The model describes a vertical cross-section through a froth flowing upwards in a column, until it either bursts at the top surface or overflows the sides. This requires four inter-related models that describe the gas motion, the bubble behaviour, liquid motion and solid motion. Bubble shapes are also visualised.
Laplace's equation is used to model the gas motion, and individual bubble shapes determined by carrying out force balances between the neighbouring lamellae. A criterion is included to accommodate coalescence, based on deformation and lifetime. The liquid motion is determined from a force balance over a unit volume. Three forces are considered; gravity, capillary and viscous dissipation. This is combined with a continuity equation that includes the effect of bubble coalescence on the behaviour of the liquid. The solids are divided into two classes, the particles that are attached to the bubbles (hydrophobic) and the particles that are unattached (hydrophobic or hydrophilic). Attached particles can become unattached through bursting or coalescence. Unattached particles can move relative to the liquid by means of three mechanisms; hindered settling, geometric dispersion and Plateau border dispersion. These mechanisms will be described.

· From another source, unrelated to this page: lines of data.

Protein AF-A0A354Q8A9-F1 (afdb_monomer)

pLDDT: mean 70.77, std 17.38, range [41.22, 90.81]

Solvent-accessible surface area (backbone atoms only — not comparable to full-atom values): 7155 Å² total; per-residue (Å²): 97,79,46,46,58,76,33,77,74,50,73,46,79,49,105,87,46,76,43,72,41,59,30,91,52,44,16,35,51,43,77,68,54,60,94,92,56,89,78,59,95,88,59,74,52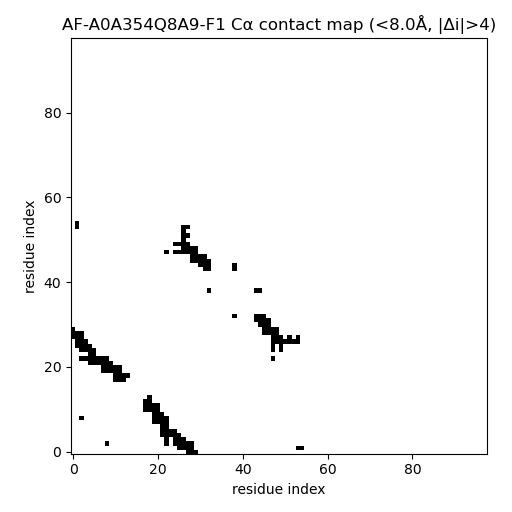,58,50,68,39,65,85,48,76,79,81,80,78,80,81,75,92,76,85,81,88,83,91,85,79,93,81,84,83,90,83,91,78,90,78,93,80,76,84,80,86,82,80,91,76,98,79,80,84,82,83,79,92,129

Sequence (98 aa):
DYVLIDETICEIETDKATLPLIAESAGRLKILLQEGETAGIGDVACSIDTDAEQPKITSTPTSSEVIVKSEEPSERATIPDEASSASASYAAGHPSPA

Mean predicted aligned error: 18.51 Å

Radius of gyration: 28.96 Å; Cα contacts (8 Å, |Δi|>4): 91; chains: 1; bounding box: 67×46×63 Å

Nearest PDB structures (foldseek):
  5csa-assembly1_B  TM=8.227E-01  e=2.028E-01  Saccharomyces cerevisiae S288C
  5csa-assembly1_A  TM=9.002E-01  e=3.373E-01  Saccharomyces cerevisiae S288C
  2dn8-assembly1_A  TM=7.032E-01  e=1.476E-01  Homo sapiens
  8xl0-assembly1_A  TM=8.496E-01  e=1.129E+00  Homo sapiens
  8xl0-assembly1_E  TM=8.496E-01  e=1.653E+00  Homo sapiens

Foldseek 3Di:
DWDAFQDFDDWDDDPPDTDTDTDNHTADKAAPADPPGDDDDPD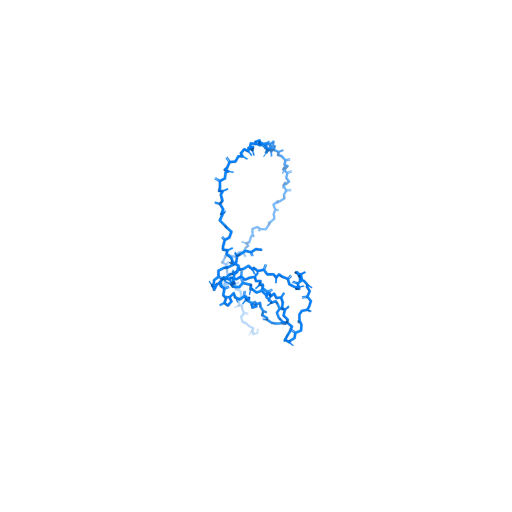DRIDGDRPHDDPPPPDDDDDDDDDDDDDDDDDDDDDDDDDPPPDDDPDPDDPDDD

Structure (mmCIF, N/CA/C/O backbone):
data_AF-A0A354Q8A9-F1
#
_entry.id   AF-A0A354Q8A9-F1
#
loop_
_atom_site.group_PDB
_atom_site.id
_atom_site.type_symbol
_atom_site.label_atom_id
_atom_site.label_alt_id
_atom_site.label_comp_id
_atom_site.label_asym_id
_atom_site.label_entity_id
_atom_site.label_seq_id
_atom_site.pdbx_PDB_ins_code
_atom_site.Cartn_x
_atom_site.Cartn_y
_atom_site.Cartn_z
_atom_site.occupancy
_atom_site.B_iso_or_equiv
_atom_site.auth_seq_id
_atom_site.auth_comp_id
_atom_site.auth_asym_id
_atom_site.auth_atom_id
_atom_site.pdbx_PDB_model_num
ATOM 1 N N . ASP A 1 1 ? -2.597 6.520 9.640 1.00 83.25 1 ASP A N 1
ATOM 2 C CA . ASP A 1 1 ? -2.603 7.329 8.419 1.00 83.25 1 ASP A CA 1
ATOM 3 C C . ASP A 1 1 ? -3.974 7.226 7.744 1.00 83.25 1 ASP A C 1
ATOM 5 O O . ASP A 1 1 ? -4.689 6.284 8.092 1.00 83.25 1 ASP A O 1
ATOM 9 N N . TYR A 1 2 ? -4.397 8.176 6.905 1.00 85.88 2 TYR A N 1
ATOM 10 C CA . TYR A 1 2 ? -5.661 8.084 6.149 1.00 85.88 2 TYR A CA 1
ATOM 11 C C . TYR A 1 2 ? -5.334 8.166 4.662 1.00 85.88 2 TYR A C 1
ATOM 13 O O . TYR A 1 2 ? -4.800 9.180 4.228 1.00 85.88 2 TYR A O 1
ATOM 21 N N . VAL A 1 3 ? -5.682 7.120 3.917 1.00 88.88 3 VAL A N 1
ATOM 22 C CA . VAL A 1 3 ? -5.357 6.961 2.493 1.00 88.88 3 VAL A CA 1
ATOM 23 C C . VAL A 1 3 ? -6.618 7.067 1.642 1.00 88.88 3 VAL A C 1
ATOM 25 O O . VAL A 1 3 ? -7.722 6.775 2.116 1.00 88.88 3 VAL A O 1
ATOM 28 N N . LEU A 1 4 ? -6.470 7.501 0.395 1.00 87.69 4 LEU A N 1
ATOM 29 C CA . LEU A 1 4 ? -7.539 7.581 -0.599 1.00 87.69 4 LEU A CA 1
ATOM 30 C C . LEU A 1 4 ? -7.546 6.351 -1.512 1.00 87.69 4 LEU A C 1
ATOM 32 O O . LEU A 1 4 ? -6.602 5.570 -1.542 1.00 87.69 4 LEU A O 1
ATOM 36 N N . ILE A 1 5 ? -8.632 6.178 -2.267 1.00 90.69 5 ILE A N 1
ATOM 37 C CA . ILE A 1 5 ? -8.689 5.151 -3.311 1.00 90.69 5 ILE A CA 1
ATOM 38 C C . ILE A 1 5 ? -7.656 5.463 -4.403 1.00 90.69 5 ILE A C 1
ATOM 40 O O . ILE A 1 5 ? -7.449 6.637 -4.720 1.00 90.69 5 ILE A O 1
ATOM 44 N N . ASP A 1 6 ? -7.015 4.427 -4.947 1.00 90.56 6 ASP A N 1
ATOM 45 C CA . ASP A 1 6 ? -5.943 4.543 -5.949 1.00 90.56 6 ASP A CA 1
ATOM 46 C C . ASP A 1 6 ? -4.673 5.279 -5.457 1.00 90.56 6 ASP A C 1
ATOM 48 O O . ASP A 1 6 ? -3.825 5.681 -6.257 1.00 90.56 6 ASP A O 1
ATOM 52 N N . GLU A 1 7 ? -4.493 5.434 -4.141 1.00 90.62 7 GLU A N 1
ATOM 53 C CA . GLU A 1 7 ? -3.267 5.983 -3.550 1.00 90.62 7 GLU A CA 1
ATOM 54 C C . GLU A 1 7 ? -2.213 4.888 -3.309 1.00 90.62 7 GLU A C 1
ATOM 56 O O . GLU A 1 7 ? -2.540 3.781 -2.878 1.00 90.62 7 GLU A O 1
ATOM 61 N N . THR A 1 8 ? -0.934 5.176 -3.569 1.00 9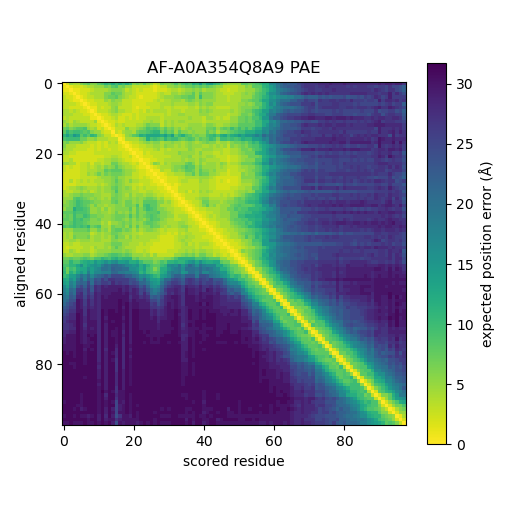0.81 8 THR A N 1
ATOM 62 C CA . THR A 1 8 ? 0.164 4.228 -3.312 1.00 90.81 8 THR A CA 1
ATOM 63 C C . THR A 1 8 ? 0.490 4.171 -1.820 1.00 90.81 8 THR A C 1
ATOM 65 O O . THR A 1 8 ? 0.921 5.166 -1.244 1.00 90.81 8 THR A O 1
ATOM 68 N N . ILE A 1 9 ? 0.331 2.998 -1.204 1.00 88.12 9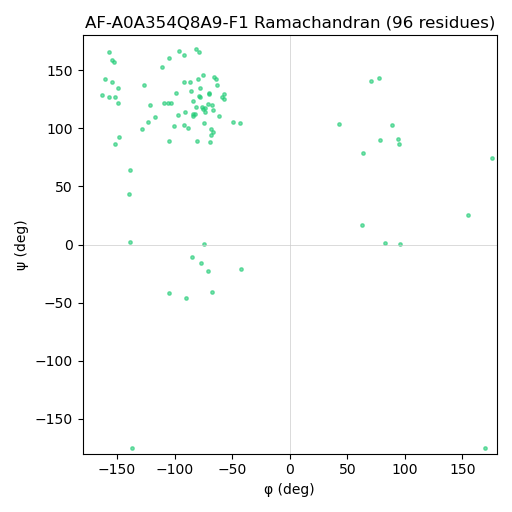 ILE A N 1
ATOM 69 C CA . ILE A 1 9 ? 0.542 2.782 0.236 1.00 88.12 9 ILE A CA 1
ATOM 70 C C . ILE A 1 9 ? 1.986 2.382 0.547 1.00 88.12 9 ILE A C 1
ATOM 72 O O . ILE A 1 9 ? 2.584 2.869 1.504 1.00 88.12 9 ILE A O 1
ATOM 76 N N . CYS A 1 10 ? 2.528 1.440 -0.221 1.00 85.12 10 CYS A N 1
ATOM 77 C CA . CYS A 1 10 ? 3.879 0.926 -0.038 1.00 85.12 10 CYS A CA 1
ATOM 78 C C . CYS A 1 10 ? 4.411 0.325 -1.340 1.00 85.12 10 CYS A C 1
ATOM 80 O O . CYS A 1 10 ? 3.660 0.071 -2.280 1.00 85.12 10 CYS A O 1
ATOM 82 N N . GLU A 1 11 ? 5.717 0.095 -1.396 1.00 85.88 11 GLU A N 1
ATOM 83 C CA . GLU A 1 11 ? 6.385 -0.530 -2.533 1.00 85.88 11 GLU A CA 1
ATOM 84 C C . GLU A 1 11 ? 6.838 -1.932 -2.133 1.00 85.88 11 GLU A C 1
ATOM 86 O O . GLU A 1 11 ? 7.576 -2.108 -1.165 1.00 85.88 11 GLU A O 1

This takes the form of a boundary value problem, and is solved using a finite difference approximation. Four types of boundaries are considered: impermeable walls, the bursting surface, the pulp-froth interface and the weir overflow. The model makes use of the physical dimensions of the system and can thus be used for equipment design and optimisation.
Examples of results from typical simulations of a foam flowing vertically and overflowing to the right are shown below. Results showing the motion of liquid and entrained solids will also be shown, as well as the effect of bubble coalescence and weir angle.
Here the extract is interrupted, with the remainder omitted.